Kedua, fundamental geologi nikel kuat. Dua faktor penentu utama profitabilitas tambang adalah tingkat perolehan dan kadar bijih nikel. Tingkat perolehan adalah persentase nikel yang diekstraksi dari bijih mentah. Kadar bijih nikel adalah konsentrasi rata-rata nikel dalam bijih tambang yang dimasukkan ke dalam penggilingan untuk diproses. Dari lima tambang terbesar di dunia—Divisi Kola di Rusia, Jinchuan di Tiongkok, Operasi Sudbury di Kanada, Sorowako di Indonesia, dan Divisi Polar di Rusia—Sorowako memiliki tingkat pemulihan tertinggi (88 persen dibandingkan dengan 25,4 persen hingga 85 persen untuk empat tambang lainnya) dan kelas kepala gilingan tertinggi kedua (1,68 persen), hanya dilampaui oleh Divisi Kola (2,3 persen).

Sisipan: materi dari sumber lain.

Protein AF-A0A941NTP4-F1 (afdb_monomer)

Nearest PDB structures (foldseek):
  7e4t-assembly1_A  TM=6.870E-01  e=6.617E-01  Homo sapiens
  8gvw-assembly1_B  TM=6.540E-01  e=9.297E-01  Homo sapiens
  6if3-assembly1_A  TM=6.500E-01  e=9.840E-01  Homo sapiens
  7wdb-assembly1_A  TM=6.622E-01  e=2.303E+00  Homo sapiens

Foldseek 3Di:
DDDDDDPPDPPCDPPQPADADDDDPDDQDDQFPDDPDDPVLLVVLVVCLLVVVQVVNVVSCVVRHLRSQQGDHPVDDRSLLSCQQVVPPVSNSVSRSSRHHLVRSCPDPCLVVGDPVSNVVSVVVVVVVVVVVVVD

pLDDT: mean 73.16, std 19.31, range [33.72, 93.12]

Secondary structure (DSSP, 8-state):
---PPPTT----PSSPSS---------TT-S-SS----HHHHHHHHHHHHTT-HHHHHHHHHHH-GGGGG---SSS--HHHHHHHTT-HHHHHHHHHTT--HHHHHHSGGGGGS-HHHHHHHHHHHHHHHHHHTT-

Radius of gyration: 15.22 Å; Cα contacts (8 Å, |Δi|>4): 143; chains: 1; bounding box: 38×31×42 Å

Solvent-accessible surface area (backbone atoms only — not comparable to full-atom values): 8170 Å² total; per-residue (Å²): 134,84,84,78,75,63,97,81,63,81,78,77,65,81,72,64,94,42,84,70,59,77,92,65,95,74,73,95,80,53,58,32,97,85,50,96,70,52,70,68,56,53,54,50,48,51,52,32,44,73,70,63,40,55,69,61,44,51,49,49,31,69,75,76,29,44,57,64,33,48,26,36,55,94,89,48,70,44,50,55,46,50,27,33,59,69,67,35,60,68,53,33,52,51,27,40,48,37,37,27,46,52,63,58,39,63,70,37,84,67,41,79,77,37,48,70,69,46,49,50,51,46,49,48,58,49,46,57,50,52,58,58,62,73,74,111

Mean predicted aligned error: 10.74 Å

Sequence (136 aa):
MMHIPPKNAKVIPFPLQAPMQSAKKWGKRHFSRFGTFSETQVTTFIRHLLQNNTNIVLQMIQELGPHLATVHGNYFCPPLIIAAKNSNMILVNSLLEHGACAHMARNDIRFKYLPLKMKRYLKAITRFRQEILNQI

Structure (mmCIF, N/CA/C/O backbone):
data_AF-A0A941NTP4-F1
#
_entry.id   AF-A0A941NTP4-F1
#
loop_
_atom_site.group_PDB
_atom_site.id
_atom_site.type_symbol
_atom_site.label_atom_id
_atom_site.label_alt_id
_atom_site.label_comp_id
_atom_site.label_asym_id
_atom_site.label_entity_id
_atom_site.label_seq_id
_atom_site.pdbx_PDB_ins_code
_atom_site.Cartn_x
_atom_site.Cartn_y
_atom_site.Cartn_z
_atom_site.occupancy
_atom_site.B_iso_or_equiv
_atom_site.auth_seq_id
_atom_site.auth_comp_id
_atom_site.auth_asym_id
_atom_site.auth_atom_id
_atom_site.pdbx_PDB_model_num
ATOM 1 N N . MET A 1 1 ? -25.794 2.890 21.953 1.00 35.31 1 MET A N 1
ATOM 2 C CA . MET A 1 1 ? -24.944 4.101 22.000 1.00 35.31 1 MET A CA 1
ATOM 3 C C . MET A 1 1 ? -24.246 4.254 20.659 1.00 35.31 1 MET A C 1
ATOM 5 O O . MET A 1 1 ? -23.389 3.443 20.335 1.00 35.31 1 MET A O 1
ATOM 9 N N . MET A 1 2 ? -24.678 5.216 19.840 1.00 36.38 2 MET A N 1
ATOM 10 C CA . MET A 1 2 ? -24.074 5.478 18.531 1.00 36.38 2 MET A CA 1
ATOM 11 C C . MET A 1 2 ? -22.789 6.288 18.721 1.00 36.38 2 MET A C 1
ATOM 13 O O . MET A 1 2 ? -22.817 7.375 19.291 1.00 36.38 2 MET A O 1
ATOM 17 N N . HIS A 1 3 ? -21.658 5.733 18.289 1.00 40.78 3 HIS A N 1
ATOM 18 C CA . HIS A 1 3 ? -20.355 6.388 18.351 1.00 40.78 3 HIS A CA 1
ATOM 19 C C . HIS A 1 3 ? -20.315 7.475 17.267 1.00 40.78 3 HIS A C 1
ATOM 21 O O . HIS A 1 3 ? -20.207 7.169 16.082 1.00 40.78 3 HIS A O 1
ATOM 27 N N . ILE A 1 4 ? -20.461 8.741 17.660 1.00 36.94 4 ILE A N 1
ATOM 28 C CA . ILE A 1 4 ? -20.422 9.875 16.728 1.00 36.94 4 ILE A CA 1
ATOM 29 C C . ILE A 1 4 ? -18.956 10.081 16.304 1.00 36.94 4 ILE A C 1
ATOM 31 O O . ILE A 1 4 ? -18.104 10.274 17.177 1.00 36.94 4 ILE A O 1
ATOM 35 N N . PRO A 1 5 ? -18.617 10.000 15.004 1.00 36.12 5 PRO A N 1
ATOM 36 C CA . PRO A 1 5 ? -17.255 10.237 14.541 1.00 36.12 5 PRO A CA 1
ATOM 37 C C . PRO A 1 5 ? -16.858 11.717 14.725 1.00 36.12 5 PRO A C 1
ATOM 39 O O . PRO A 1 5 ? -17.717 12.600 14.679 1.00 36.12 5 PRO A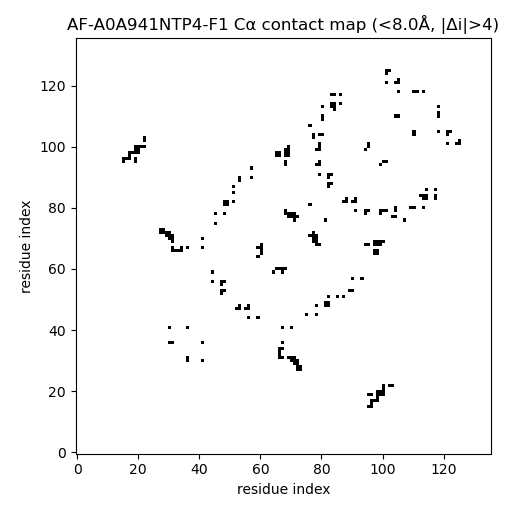 O 1
ATOM 42 N N . PRO A 1 6 ? -15.564 12.018 14.945 1.00 41.47 6 PRO A N 1
ATOM 43 C CA . PRO A 1 6 ? -15.095 13.383 15.176 1.00 41.47 6 PRO A CA 1
ATOM 44 C C . PRO A 1 6 ? -15.376 14.292 13.968 1.00 41.47 6 PRO A C 1
ATOM 46 O O . PRO A 1 6 ? -15.212 13.873 12.824 1.00 41.47 6 PRO A O 1
ATOM 49 N N . LYS A 1 7 ? -15.752 15.553 14.241 1.00 45.47 7 LYS A N 1
ATOM 50 C CA . LYS A 1 7 ? -16.298 16.552 13.290 1.00 45.47 7 LYS A CA 1
ATOM 51 C C . LYS A 1 7 ? -15.467 16.821 12.020 1.00 45.47 7 LYS A C 1
ATOM 53 O O . LYS A 1 7 ? -16.013 17.350 11.063 1.00 45.47 7 LYS A O 1
ATOM 58 N N . ASN A 1 8 ? -14.194 16.418 11.986 1.00 42.12 8 ASN A N 1
ATOM 59 C CA . ASN A 1 8 ? -13.287 16.605 10.844 1.00 42.12 8 ASN A CA 1
ATOM 60 C C . ASN A 1 8 ? -12.812 15.287 10.203 1.00 42.12 8 ASN A C 1
ATOM 62 O O . ASN A 1 8 ? -11.917 15.295 9.357 1.00 42.12 8 ASN A O 1
ATOM 66 N N . ALA A 1 9 ? -13.376 14.139 10.588 1.00 33.72 9 ALA A N 1
ATOM 67 C CA . ALA A 1 9 ? -13.117 12.897 9.877 1.00 33.72 9 ALA A CA 1
ATOM 68 C C . ALA A 1 9 ? -13.847 12.944 8.531 1.00 33.72 9 ALA A C 1
ATOM 70 O O . ALA A 1 9 ? -15.075 12.906 8.489 1.00 33.72 9 ALA A O 1
ATOM 71 N N . LYS A 1 10 ? -13.097 12.998 7.422 1.00 40.84 10 LYS A N 1
ATOM 72 C CA . LYS A 1 10 ? -13.661 12.676 6.107 1.00 40.84 10 LYS A CA 1
ATOM 73 C C . LYS A 1 10 ? -14.193 11.247 6.185 1.00 40.84 10 LYS A C 1
ATOM 75 O O . LYS A 1 10 ? -13.418 10.291 6.214 1.00 40.84 10 LYS A O 1
ATOM 80 N N . VAL A 1 11 ? -15.513 11.120 6.281 1.00 45.03 11 VAL A N 1
ATOM 81 C CA . VAL A 1 11 ? -16.209 9.846 6.137 1.00 45.03 11 VAL A CA 1
ATOM 82 C C . VAL A 1 11 ? -15.963 9.419 4.701 1.00 45.03 11 VAL A C 1
ATOM 84 O O . VAL A 1 11 ? -16.482 10.036 3.779 1.00 45.03 11 VAL A O 1
ATOM 87 N N . ILE A 1 12 ? -15.099 8.425 4.509 1.00 49.16 12 ILE A N 1
ATOM 88 C CA . ILE A 1 12 ? -14.896 7.820 3.195 1.00 49.16 12 ILE A CA 1
ATOM 89 C C . ILE A 1 12 ? -16.168 7.013 2.932 1.00 49.16 12 ILE A C 1
ATOM 91 O O . ILE A 1 12 ? -16.413 6.049 3.668 1.00 49.16 12 ILE A O 1
ATOM 95 N N . PRO A 1 13 ? -17.019 7.423 1.975 1.00 43.09 13 PRO A N 1
ATOM 96 C CA . PRO A 1 13 ? -18.243 6.697 1.704 1.00 43.09 13 PRO A CA 1
ATOM 97 C C . PRO A 1 13 ? -17.864 5.311 1.188 1.00 43.09 13 PRO A C 1
ATOM 99 O O . PRO A 1 13 ? -17.011 5.162 0.314 1.00 43.09 13 PRO A O 1
ATOM 102 N N . PHE A 1 14 ? -18.470 4.291 1.784 1.00 42.78 14 PHE A N 1
ATOM 103 C CA . PHE A 1 14 ? -18.411 2.938 1.261 1.00 42.78 14 PHE A CA 1
ATOM 104 C C . PHE A 1 14 ? -19.660 2.710 0.395 1.00 42.78 14 PHE A C 1
ATOM 106 O O . PHE A 1 14 ? -20.750 3.073 0.843 1.00 42.78 14 PHE A O 1
ATOM 113 N N . PRO A 1 15 ? -19.541 2.113 -0.805 1.00 52.22 15 PRO A N 1
ATOM 114 C CA . PRO A 1 15 ? -18.332 1.543 -1.404 1.00 52.22 15 PRO A CA 1
ATOM 115 C C . PRO A 1 15 ? -17.356 2.611 -1.921 1.00 52.22 15 PRO A C 1
ATOM 117 O O . PRO A 1 15 ? -17.764 3.710 -2.287 1.00 52.22 15 PRO A O 1
ATOM 120 N N . LEU A 1 16 ? -16.060 2.262 -1.953 1.00 56.69 16 LEU A N 1
ATOM 121 C CA . LEU A 1 16 ? -15.022 3.072 -2.602 1.00 56.69 16 LEU A CA 1
ATOM 122 C C . LEU A 1 16 ? -15.516 3.472 -4.002 1.00 56.69 16 LEU A C 1
ATOM 124 O O . LEU A 1 16 ? -15.975 2.614 -4.752 1.00 56.69 16 LEU A O 1
ATOM 128 N N . GLN A 1 17 ? -15.433 4.758 -4.348 1.00 49.44 17 GLN A N 1
ATOM 129 C CA . GLN A 1 17 ? -16.072 5.313 -5.553 1.00 49.44 17 GLN A CA 1
ATOM 130 C C . GLN A 1 17 ? -15.505 4.767 -6.879 1.00 49.44 17 GLN A C 1
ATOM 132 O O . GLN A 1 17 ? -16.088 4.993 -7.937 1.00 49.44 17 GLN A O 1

Mengingat besarnya kekayaan nikel berkualitas tinggi di Indonesia, langkah untuk melarang ekspor nikel mentah tidak diimbangi dengan divestasi seperti yang terjadi pada bauksit hampir satu dekade sebelumnya. Sebaliknya, terjadi peningkatan tajam dalam penanaman modal asing (FDI), yang memicu perluasan pesat dalam kemampuan peleburan dan pemurnian nikel di sektor midstream. Antara tahun 2019, ketika larangan ekspor nikel mentah diumumkan, dan tahun 2022, investasi dalam pemrosesan dan manufaktur mineral meningkat dari $3,56 miliar menjadi $10,96 miliar—peningkatan sebesar 207,9 persen, yang sebagian besar didorong oleh pembiayaan dari Tiongkok. FDI telah menjadi pendorong dalam membangun industri menengah hingga hilir Indonesia. Sebelumnya Tahun 2014Indonesia hanya memiliki dua pabrik peleburan nikel yang beroperasi; Tahun 2020terdapat 13 pabrik peleburan nikel yang beroperasi, dan pada tahun Juli 2023Saat ini, terdapat 43 smelter nikel yang sudah beroperasi, 28 smelter dalam tahap pembangunan, dan 24 smelter dalam tahap perencanaan. Kementerian Energi dan Sumber Daya Mineral tengah mempertimbangkan membatasi pembangunan pabrik peleburan nikel kelas II. Hal ini disebabkan oleh kekhawatiran tentang upaya menjaga keseimbangan antara pasokan dan permintaan bijih nikel untuk memastikan bahwa pabrik peleburan yang ada memiliki pasokan yang cukup untuk operasi yang sedang berlangsung.